At the time, the Internet as we know it today did not yet exist, so this research had to be carried out by consulting newspaper archives in libraries, making dozens of phone calls, and writing to correspondents abroad. This long and laborious process inevitably led to some mistakes, such as wrong first names, which were kept because the policy of the time stated that "if the error was not proven, the previous indications would be retained". In the early 1990s, all former international players from the pre-WWI period were deceased, along with most of their descendants, so it was not until the digitization of civil and military records, old sports newspapers, and the appearance of Gallica and genealogy sites, that allowed Cazal to carry out more thorough investigation, thus proving these first name errors and finally find out their real names, such as André Sellier, Simon Sollier, Raymond Jouve, and Gaston Brébion, who had been erroneously named Henri, André, Albert, and Gilbert, respectively. Another such example is that of François Barat, erroneously named Jean-Marie Barat, which he was only able to find thanks to a clue from an old testimony that was given to him by the ex-president of the AS Bon Conseil.

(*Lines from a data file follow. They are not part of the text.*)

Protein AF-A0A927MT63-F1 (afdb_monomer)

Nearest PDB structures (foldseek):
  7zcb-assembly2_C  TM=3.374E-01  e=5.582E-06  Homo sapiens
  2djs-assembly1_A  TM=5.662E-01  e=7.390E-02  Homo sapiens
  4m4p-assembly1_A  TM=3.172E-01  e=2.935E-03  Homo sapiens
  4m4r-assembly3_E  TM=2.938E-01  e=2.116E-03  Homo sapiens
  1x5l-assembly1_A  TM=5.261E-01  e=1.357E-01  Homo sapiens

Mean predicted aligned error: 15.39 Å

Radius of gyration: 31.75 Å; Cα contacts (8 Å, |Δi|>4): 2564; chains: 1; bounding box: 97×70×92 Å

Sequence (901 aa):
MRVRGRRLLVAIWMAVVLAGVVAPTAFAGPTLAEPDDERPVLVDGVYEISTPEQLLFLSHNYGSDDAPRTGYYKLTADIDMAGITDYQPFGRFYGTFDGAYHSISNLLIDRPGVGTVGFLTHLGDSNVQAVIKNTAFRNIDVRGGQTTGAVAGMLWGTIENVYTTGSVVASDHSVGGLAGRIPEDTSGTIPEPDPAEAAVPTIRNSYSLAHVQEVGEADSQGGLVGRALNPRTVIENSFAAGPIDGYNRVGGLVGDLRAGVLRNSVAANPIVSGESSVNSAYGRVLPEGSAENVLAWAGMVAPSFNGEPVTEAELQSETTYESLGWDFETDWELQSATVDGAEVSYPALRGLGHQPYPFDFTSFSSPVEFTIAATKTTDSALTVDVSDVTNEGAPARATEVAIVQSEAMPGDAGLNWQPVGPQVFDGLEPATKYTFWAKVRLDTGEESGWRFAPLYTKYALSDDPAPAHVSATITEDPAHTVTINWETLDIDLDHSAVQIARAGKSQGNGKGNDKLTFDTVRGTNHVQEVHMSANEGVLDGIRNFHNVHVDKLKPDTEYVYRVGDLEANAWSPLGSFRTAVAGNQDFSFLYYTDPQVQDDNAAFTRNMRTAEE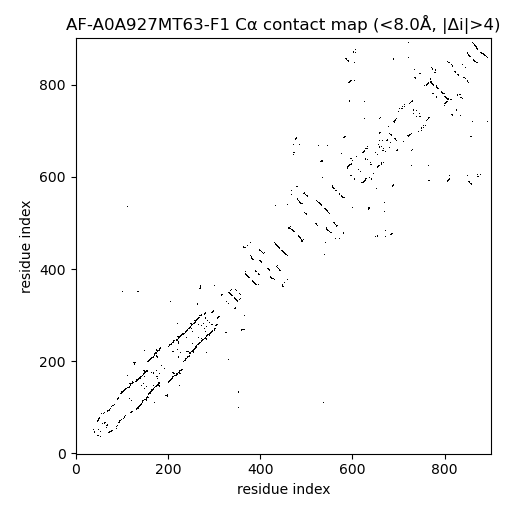EHGQELAFTLAAGDLTEKGYAEGQMDTFYGGAQAGLFERTFLTVQGNHDRDELLNPHFNLPDTVFENVWSFDYGDAHFAVLNSDHYSPEELAAQAEWLRRDMARTKKTWRIVTFHKAMYAATDHVDDADIDAMRQYWAPVFEQLGIDLVINGHDHSFSRGFVKGGQDATPAATMSDGREVFTDAMAPLYIVNGTAGSSKWYKRIQYDASSLHNVAPDYSFIDKSDTTYDTVLQEQSYSIVRVTSDGELTIDTYFMKYDRNNPDGFETEPYLYDSIELADSHDHGRRPS

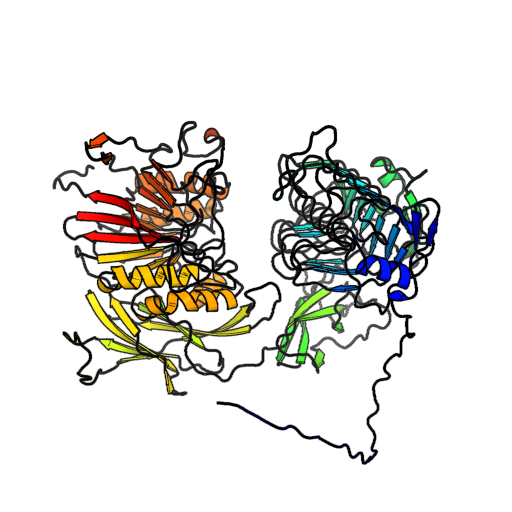Solvent-accessible surface area (backbone atoms only — not comparable to full-atom values): 45145 Å² total; per-residue (Å²): 134,91,82,89,87,86,88,85,89,90,82,89,82,90,83,88,84,90,83,89,74,88,71,79,82,74,80,79,69,81,86,73,79,66,53,90,78,37,77,54,49,75,56,97,77,31,37,38,30,60,46,44,50,23,51,44,30,38,30,76,41,55,66,35,95,94,25,42,42,64,39,40,37,31,38,76,36,63,27,64,30,68,92,52,80,79,63,42,54,34,56,70,29,50,23,37,40,36,19,77,38,25,36,43,26,40,41,47,40,87,37,46,83,35,63,52,24,24,54,22,28,18,30,24,39,53,63,35,68,7,39,39,30,32,28,35,37,39,51,26,39,33,34,11,18,18,24,11,8,46,49,16,4,31,36,24,10,35,43,32,46,33,38,29,28,40,40,27,32,10,34,18,59,11,24,7,18,37,23,1,30,27,61,42,61,59,70,74,93,47,71,75,51,59,82,93,60,34,33,50,25,30,40,33,52,29,38,10,45,13,34,27,35,50,77,67,60,19,51,10,23,8,22,37,29,0,32,31,46,20,67,63,28,39,37,32,46,27,40,11,24,18,42,35,42,29,44,23,21,15,11,20,31,31,0,31,32,45,17,15,39,41,27,32,24,38,12,42,23,31,34,36,42,54,80,39,52,33,17,36,22,46,19,41,72,37,93,63,23,47,80,40,71,36,34,13,41,66,79,41,46,41,89,33,85,42,60,47,75,36,52,72,74,46,65,39,33,69,66,54,45,46,73,51,66,47,51,63,88,77,51,32,37,80,46,76,47,76,57,98,86,40,84,45,40,37,83,37,61,52,78,42,70,96,70,80,83,59,70,50,56,60,56,49,53,36,61,42,45,65,45,65,46,72,80,43,64,32,40,34,29,36,27,38,33,73,44,78,37,22,42,79,87,38,87,48,54,63,49,28,31,31,77,44,82,41,94,59,90,76,72,80,83,83,68,66,71,36,68,58,64,74,43,79,47,70,85,45,60,51,34,35,80,42,34,33,34,33,35,41,27,31,76,88,70,52,63,32,17,61,48,70,34,80,45,57,23,26,50,76,76,46,86,48,60,60,55,39,70,50,31,33,19,60,43,65,48,24,30,31,32,41,33,39,21,28,31,23,46,22,67,86,69,77,47,34,29,37,38,38,25,74,61,69,93,81,74,88,78,92,78,76,90,69,80,80,68,63,49,78,45,69,40,46,68,47,77,43,80,40,33,42,36,45,60,78,62,82,27,62,38,62,40,20,29,29,43,28,76,46,68,87,47,56,52,62,36,49,33,38,32,32,43,31,30,70,81,81,67,31,64,41,70,80,32,34,33,49,29,28,46,73,48,75,40,68,49,26,30,40,38,37,15,32,32,28,17,37,85,61,34,51,46,28,25,40,46,47,49,48,52,45,75,78,44,47,91,67,45,47,32,38,39,36,24,14,18,56,17,62,43,32,61,19,42,36,7,49,57,34,36,38,72,34,42,38,75,59,31,33,56,17,31,37,41,74,35,58,20,93,32,21,49,74,90,54,45,36,66,57,54,62,65,58,65,70,90,48,76,53,20,44,52,33,59,47,28,37,31,35,42,37,38,42,44,59,84,52,50,52,76,68,46,35,48,49,54,42,54,48,48,56,60,52,63,69,71,59,84,50,79,42,33,36,41,34,27,4,67,43,73,58,41,59,29,84,62,54,81,37,71,55,34,31,46,44,30,58,49,39,50,66,50,40,38,72,68,44,32,52,37,37,44,23,7,77,46,34,36,32,21,31,31,40,44,44,91,26,30,63,63,71,62,77,43,72,46,99,87,68,53,70,41,74,72,63,59,47,36,26,34,36,39,21,63,14,20,20,20,79,74,72,72,37,39,30,60,90,78,70,41,67,80,38,50,65,38,35,67,82,46,70,57,42,82,46,59,60,44,35,75,89,46,58,68,90,45,26,26,41,30,45,36,37,40,42,58,88,42,38,39,36,41,42,31,33,37,29,24,63,20,89,93,41,48,93,43,60,71,37,70,78,42,82,74,48,76,48,78,49,67,64,59,84,57,95,86,56,97,69,76

pLDDT: mean 85.33, std 16.71, range [23.03, 98.94]

Structure (mmCIF, N/CA/C/O backbone):
data_AF-A0A927MT63-F1
#
_entry.id   AF-A0A927MT63-F1
#
loop_
_atom_site.group_PDB
_atom_site.id
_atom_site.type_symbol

Cazal eventually acknowledged his good faith mistakes in the 1992 and 1998 dictionaries during his series Les premiers Bleus ("the first Bleus"), a project that consisted of biographical articles about the forgotten Pre-WWI French internationals, which were written by him and then published in the Chroniques bleues website from January 2023 until his death in October 2024. On one occasion, he stated that this series "gave me the opportunity, in addition to making my mea culpa, to establish the definitive, most reliable civil status possible for as many former international players as possible". In a 2019 interview, he also stated that "I personally know much more about all the international players before 1940 than what can be found on Wikipedia or other much poorer sites".

===Chroniques bleues===
His 1998 dictionary served as the basis for the creation of the Chroniques bleues website in August 2010 by Bruno Colombari, with whom Cazal exchanged over 4,000 email messages between February 2019 and his death in October 2024. During those five years, Cazal wrote a total of 140 articles for Chroniques bleues, including the aforementioned series Les premiers Bleus, the last of which being about André Poullain (1913). He published these biographies with a maximum rate of one article per week, so in order to reach 1980, he would have to write a total of 640 bios, the equivalent of 13 years.

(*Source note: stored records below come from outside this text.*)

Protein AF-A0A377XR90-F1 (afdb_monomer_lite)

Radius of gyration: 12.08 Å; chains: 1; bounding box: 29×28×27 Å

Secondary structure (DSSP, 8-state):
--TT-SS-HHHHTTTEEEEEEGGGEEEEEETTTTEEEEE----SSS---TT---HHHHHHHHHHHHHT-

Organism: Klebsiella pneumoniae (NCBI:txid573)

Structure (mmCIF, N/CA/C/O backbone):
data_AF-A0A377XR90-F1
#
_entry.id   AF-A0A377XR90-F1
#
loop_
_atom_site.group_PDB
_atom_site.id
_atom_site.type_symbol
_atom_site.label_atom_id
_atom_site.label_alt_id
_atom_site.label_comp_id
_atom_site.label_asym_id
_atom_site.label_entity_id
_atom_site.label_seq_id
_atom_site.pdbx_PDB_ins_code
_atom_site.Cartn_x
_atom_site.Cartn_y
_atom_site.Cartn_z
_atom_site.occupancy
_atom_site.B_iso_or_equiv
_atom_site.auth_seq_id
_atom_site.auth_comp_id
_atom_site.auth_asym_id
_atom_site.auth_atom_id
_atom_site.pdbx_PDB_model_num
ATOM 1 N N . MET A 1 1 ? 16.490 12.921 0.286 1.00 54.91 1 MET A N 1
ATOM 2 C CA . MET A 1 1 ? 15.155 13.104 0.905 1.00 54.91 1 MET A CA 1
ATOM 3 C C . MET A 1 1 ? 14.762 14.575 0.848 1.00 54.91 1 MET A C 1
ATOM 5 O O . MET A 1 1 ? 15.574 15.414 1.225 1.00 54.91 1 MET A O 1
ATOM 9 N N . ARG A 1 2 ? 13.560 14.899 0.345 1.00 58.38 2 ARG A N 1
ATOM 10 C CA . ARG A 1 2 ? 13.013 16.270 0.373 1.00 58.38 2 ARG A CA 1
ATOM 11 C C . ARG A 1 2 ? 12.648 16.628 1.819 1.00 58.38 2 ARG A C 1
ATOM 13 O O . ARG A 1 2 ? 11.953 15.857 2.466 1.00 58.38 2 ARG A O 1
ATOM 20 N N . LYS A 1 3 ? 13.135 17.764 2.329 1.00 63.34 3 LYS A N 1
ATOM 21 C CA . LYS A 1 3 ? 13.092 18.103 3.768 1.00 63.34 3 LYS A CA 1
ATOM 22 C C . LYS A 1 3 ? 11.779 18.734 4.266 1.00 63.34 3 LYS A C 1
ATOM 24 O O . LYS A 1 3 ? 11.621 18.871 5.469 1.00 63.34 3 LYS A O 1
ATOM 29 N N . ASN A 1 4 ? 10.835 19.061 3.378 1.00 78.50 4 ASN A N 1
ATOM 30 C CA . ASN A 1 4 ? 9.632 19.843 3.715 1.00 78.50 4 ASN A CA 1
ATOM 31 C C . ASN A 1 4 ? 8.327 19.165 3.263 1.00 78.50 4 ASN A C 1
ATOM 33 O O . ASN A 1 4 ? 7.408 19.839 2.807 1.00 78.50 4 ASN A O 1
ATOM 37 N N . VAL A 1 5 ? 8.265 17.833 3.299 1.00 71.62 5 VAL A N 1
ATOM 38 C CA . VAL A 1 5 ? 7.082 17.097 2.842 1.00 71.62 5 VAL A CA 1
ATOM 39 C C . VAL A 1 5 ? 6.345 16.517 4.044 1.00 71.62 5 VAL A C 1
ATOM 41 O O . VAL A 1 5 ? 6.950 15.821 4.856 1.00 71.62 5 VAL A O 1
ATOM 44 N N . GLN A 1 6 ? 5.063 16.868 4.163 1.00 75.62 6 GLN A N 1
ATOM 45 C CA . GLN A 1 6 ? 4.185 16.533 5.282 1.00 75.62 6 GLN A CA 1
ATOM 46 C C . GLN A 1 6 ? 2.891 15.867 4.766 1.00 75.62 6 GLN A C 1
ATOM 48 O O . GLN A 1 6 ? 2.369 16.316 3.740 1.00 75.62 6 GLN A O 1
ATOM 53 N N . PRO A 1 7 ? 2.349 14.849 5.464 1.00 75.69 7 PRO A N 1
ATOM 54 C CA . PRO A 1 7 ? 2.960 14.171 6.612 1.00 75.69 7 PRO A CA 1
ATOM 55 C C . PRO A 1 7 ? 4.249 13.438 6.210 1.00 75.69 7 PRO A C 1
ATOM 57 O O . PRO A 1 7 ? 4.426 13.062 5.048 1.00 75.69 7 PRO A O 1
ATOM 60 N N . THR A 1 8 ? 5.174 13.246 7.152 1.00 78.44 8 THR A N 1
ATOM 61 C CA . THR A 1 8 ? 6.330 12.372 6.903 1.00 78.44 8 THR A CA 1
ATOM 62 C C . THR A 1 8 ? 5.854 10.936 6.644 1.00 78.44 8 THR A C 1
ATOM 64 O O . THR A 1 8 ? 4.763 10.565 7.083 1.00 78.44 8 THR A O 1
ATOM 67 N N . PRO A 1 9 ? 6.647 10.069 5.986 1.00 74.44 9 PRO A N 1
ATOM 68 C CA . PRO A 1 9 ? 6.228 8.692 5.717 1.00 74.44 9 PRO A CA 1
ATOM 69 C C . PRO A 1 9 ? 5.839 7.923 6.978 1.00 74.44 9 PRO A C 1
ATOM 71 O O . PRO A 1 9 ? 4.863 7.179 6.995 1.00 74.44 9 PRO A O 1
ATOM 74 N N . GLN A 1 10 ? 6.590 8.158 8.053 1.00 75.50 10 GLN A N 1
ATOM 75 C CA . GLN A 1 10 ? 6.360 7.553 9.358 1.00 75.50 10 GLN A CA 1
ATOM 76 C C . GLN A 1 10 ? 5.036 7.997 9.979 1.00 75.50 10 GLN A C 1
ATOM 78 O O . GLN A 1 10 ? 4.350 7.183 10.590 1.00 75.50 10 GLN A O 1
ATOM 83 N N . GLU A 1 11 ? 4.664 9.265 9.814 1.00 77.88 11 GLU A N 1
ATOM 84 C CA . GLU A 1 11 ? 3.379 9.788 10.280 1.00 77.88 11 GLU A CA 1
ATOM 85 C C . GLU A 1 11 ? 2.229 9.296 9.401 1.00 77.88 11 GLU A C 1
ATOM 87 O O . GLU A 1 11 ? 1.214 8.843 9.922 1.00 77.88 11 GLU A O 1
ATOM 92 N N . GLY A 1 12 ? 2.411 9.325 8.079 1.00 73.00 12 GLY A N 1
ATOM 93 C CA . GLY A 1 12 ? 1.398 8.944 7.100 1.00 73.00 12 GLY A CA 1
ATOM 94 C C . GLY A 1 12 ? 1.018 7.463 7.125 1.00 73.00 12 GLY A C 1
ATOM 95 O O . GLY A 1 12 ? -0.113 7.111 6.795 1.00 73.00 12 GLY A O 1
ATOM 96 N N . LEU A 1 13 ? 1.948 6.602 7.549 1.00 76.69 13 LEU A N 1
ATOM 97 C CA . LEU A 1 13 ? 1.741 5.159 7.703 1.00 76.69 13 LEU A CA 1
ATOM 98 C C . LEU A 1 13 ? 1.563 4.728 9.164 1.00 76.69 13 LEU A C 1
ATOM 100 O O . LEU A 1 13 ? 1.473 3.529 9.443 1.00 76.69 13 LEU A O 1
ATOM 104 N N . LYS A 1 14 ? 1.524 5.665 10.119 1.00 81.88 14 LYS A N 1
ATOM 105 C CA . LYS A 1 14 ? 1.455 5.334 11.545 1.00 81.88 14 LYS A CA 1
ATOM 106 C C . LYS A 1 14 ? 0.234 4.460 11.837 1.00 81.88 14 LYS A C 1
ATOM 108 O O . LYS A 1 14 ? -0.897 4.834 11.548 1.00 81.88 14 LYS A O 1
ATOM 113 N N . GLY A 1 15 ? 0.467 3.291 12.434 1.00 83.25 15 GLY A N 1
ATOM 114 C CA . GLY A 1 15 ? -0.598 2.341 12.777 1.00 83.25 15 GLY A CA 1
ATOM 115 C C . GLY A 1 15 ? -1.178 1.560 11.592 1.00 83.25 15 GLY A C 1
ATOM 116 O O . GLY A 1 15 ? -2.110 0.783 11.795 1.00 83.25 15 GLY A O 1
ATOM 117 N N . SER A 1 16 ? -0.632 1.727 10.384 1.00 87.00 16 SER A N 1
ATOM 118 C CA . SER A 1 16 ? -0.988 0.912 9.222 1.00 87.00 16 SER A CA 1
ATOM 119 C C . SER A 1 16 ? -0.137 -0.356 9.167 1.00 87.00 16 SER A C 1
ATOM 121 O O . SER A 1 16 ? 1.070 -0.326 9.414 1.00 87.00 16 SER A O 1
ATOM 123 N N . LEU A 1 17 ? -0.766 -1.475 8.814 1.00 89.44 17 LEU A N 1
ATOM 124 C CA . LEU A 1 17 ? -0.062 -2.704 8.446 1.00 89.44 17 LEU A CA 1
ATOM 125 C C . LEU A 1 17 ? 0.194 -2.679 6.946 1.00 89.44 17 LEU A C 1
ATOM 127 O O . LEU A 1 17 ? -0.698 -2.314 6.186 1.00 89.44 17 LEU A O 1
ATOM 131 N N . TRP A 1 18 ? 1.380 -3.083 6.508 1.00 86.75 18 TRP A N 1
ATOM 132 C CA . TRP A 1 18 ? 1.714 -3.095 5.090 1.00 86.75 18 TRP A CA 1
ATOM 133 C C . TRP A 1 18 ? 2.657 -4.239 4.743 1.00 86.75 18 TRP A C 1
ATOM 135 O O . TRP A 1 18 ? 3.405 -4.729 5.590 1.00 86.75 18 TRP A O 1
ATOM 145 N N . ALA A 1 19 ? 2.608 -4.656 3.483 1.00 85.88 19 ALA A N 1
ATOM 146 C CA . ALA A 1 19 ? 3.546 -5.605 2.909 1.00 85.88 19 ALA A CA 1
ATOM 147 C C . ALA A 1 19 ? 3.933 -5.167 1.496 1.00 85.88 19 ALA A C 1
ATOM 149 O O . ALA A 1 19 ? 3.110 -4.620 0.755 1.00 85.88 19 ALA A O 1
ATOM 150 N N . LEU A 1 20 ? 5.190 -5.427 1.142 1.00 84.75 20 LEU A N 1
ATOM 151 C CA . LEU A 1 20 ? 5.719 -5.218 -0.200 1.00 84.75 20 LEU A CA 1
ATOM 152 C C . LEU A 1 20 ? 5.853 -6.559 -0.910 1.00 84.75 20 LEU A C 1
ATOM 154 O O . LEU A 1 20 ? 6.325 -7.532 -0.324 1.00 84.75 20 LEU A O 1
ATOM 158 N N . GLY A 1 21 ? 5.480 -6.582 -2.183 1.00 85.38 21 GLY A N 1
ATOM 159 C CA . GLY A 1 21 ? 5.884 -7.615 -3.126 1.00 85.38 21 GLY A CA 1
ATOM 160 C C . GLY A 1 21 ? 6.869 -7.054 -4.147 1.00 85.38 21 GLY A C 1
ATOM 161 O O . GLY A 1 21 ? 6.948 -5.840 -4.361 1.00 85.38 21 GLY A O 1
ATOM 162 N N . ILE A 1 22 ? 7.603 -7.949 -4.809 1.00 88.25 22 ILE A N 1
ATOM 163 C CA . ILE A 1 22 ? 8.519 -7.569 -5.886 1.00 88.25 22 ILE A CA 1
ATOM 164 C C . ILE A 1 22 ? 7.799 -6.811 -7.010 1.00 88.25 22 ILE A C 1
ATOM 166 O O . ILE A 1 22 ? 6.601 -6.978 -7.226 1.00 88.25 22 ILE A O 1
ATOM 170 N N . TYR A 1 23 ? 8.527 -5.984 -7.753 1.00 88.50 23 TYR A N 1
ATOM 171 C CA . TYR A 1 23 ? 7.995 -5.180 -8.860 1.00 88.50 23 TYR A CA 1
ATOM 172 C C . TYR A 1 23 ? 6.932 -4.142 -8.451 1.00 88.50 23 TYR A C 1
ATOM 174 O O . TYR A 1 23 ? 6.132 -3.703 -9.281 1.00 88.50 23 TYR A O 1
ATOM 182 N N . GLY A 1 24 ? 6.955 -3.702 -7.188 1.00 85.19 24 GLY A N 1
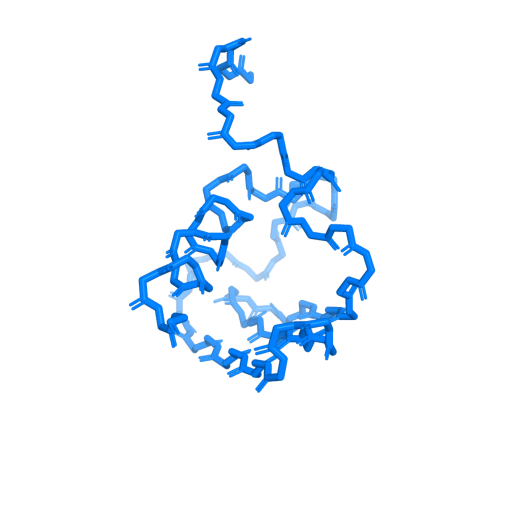ATOM 183 C CA . GLY A 1 24 ? 6.149 -2.582 -6.696 1.00 85.19 24 GLY A CA 1
ATOM 184 C C . GLY A 1 24 ? 4.741 -2.955 -6.230 1.00 85.19 24 GLY A C 1
ATOM 185 O O . GLY A 1 24 ? 3.876 -2.077 -6.192 1.00 85.19 24 GLY A O 1
ATOM 186 N N . GLN A 1 25 ? 4.491 -4.226 -5.886 1.00 89.06 25 GLN A N 1
ATOM 187 C CA . GLN A 1 25 ? 3.211 -4.599 -5.276 1.00 89.06 25 GLN A CA 1
ATOM 188 C C . GLN A 1 25 ? 3.151 -4.071 -3.848 1.00 89.06 25 GLN A C 1
ATOM 190 O O . GLN A 1 25 ? 4.108 -4.233 -3.086 1.00 89.06 25 GLN A O 1
ATOM 195 N N . VAL A 1 26 ? 2.009 -3.508 -3.464 1.00 89.06 26 VAL A N 1
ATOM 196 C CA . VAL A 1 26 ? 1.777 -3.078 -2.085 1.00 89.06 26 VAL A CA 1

His work, together with that of Matthieu Delahais, Raphaël Perry, and Richard Coudrais, played a crucial role in giving Chroniques bleues a historical depth far beyond Colombari's initial project of 2010. For instance, in September 2020, he published an article about the youngest player in France's history, in which he proved that the holder of this record was not Jules Verbrugge, who had been widely believed to be such for years, but instead is Félix Vial.

===Writing career===
In the early 2020s, Cazal wrote three books about the French national team, Sélectionneurs des Bleus in 2020, L’épopée des Bleus à l’Euro ("The Epic of the Blues at the Euro") in 2021, and Une histoire tactique des Bleus ("A Tactical History of the Blues"), published in September 2022. He also worked with the Franco-Uruguayan historian Pierre Arrighi on two books about Jules Rimet and the 1924 Olympic Games in Paris, both published in Spanish.

==Death==
Cazal died in the Moselle commune of Château-Salins, on 7 October 2024, at the age of 75. Following his death, Colombari highlighted his kindness and self-sacrifice, as well as his "less visible work of advice, corrections, clarifications which irrigates a large part of the editorial content of the site and the database which feeds it".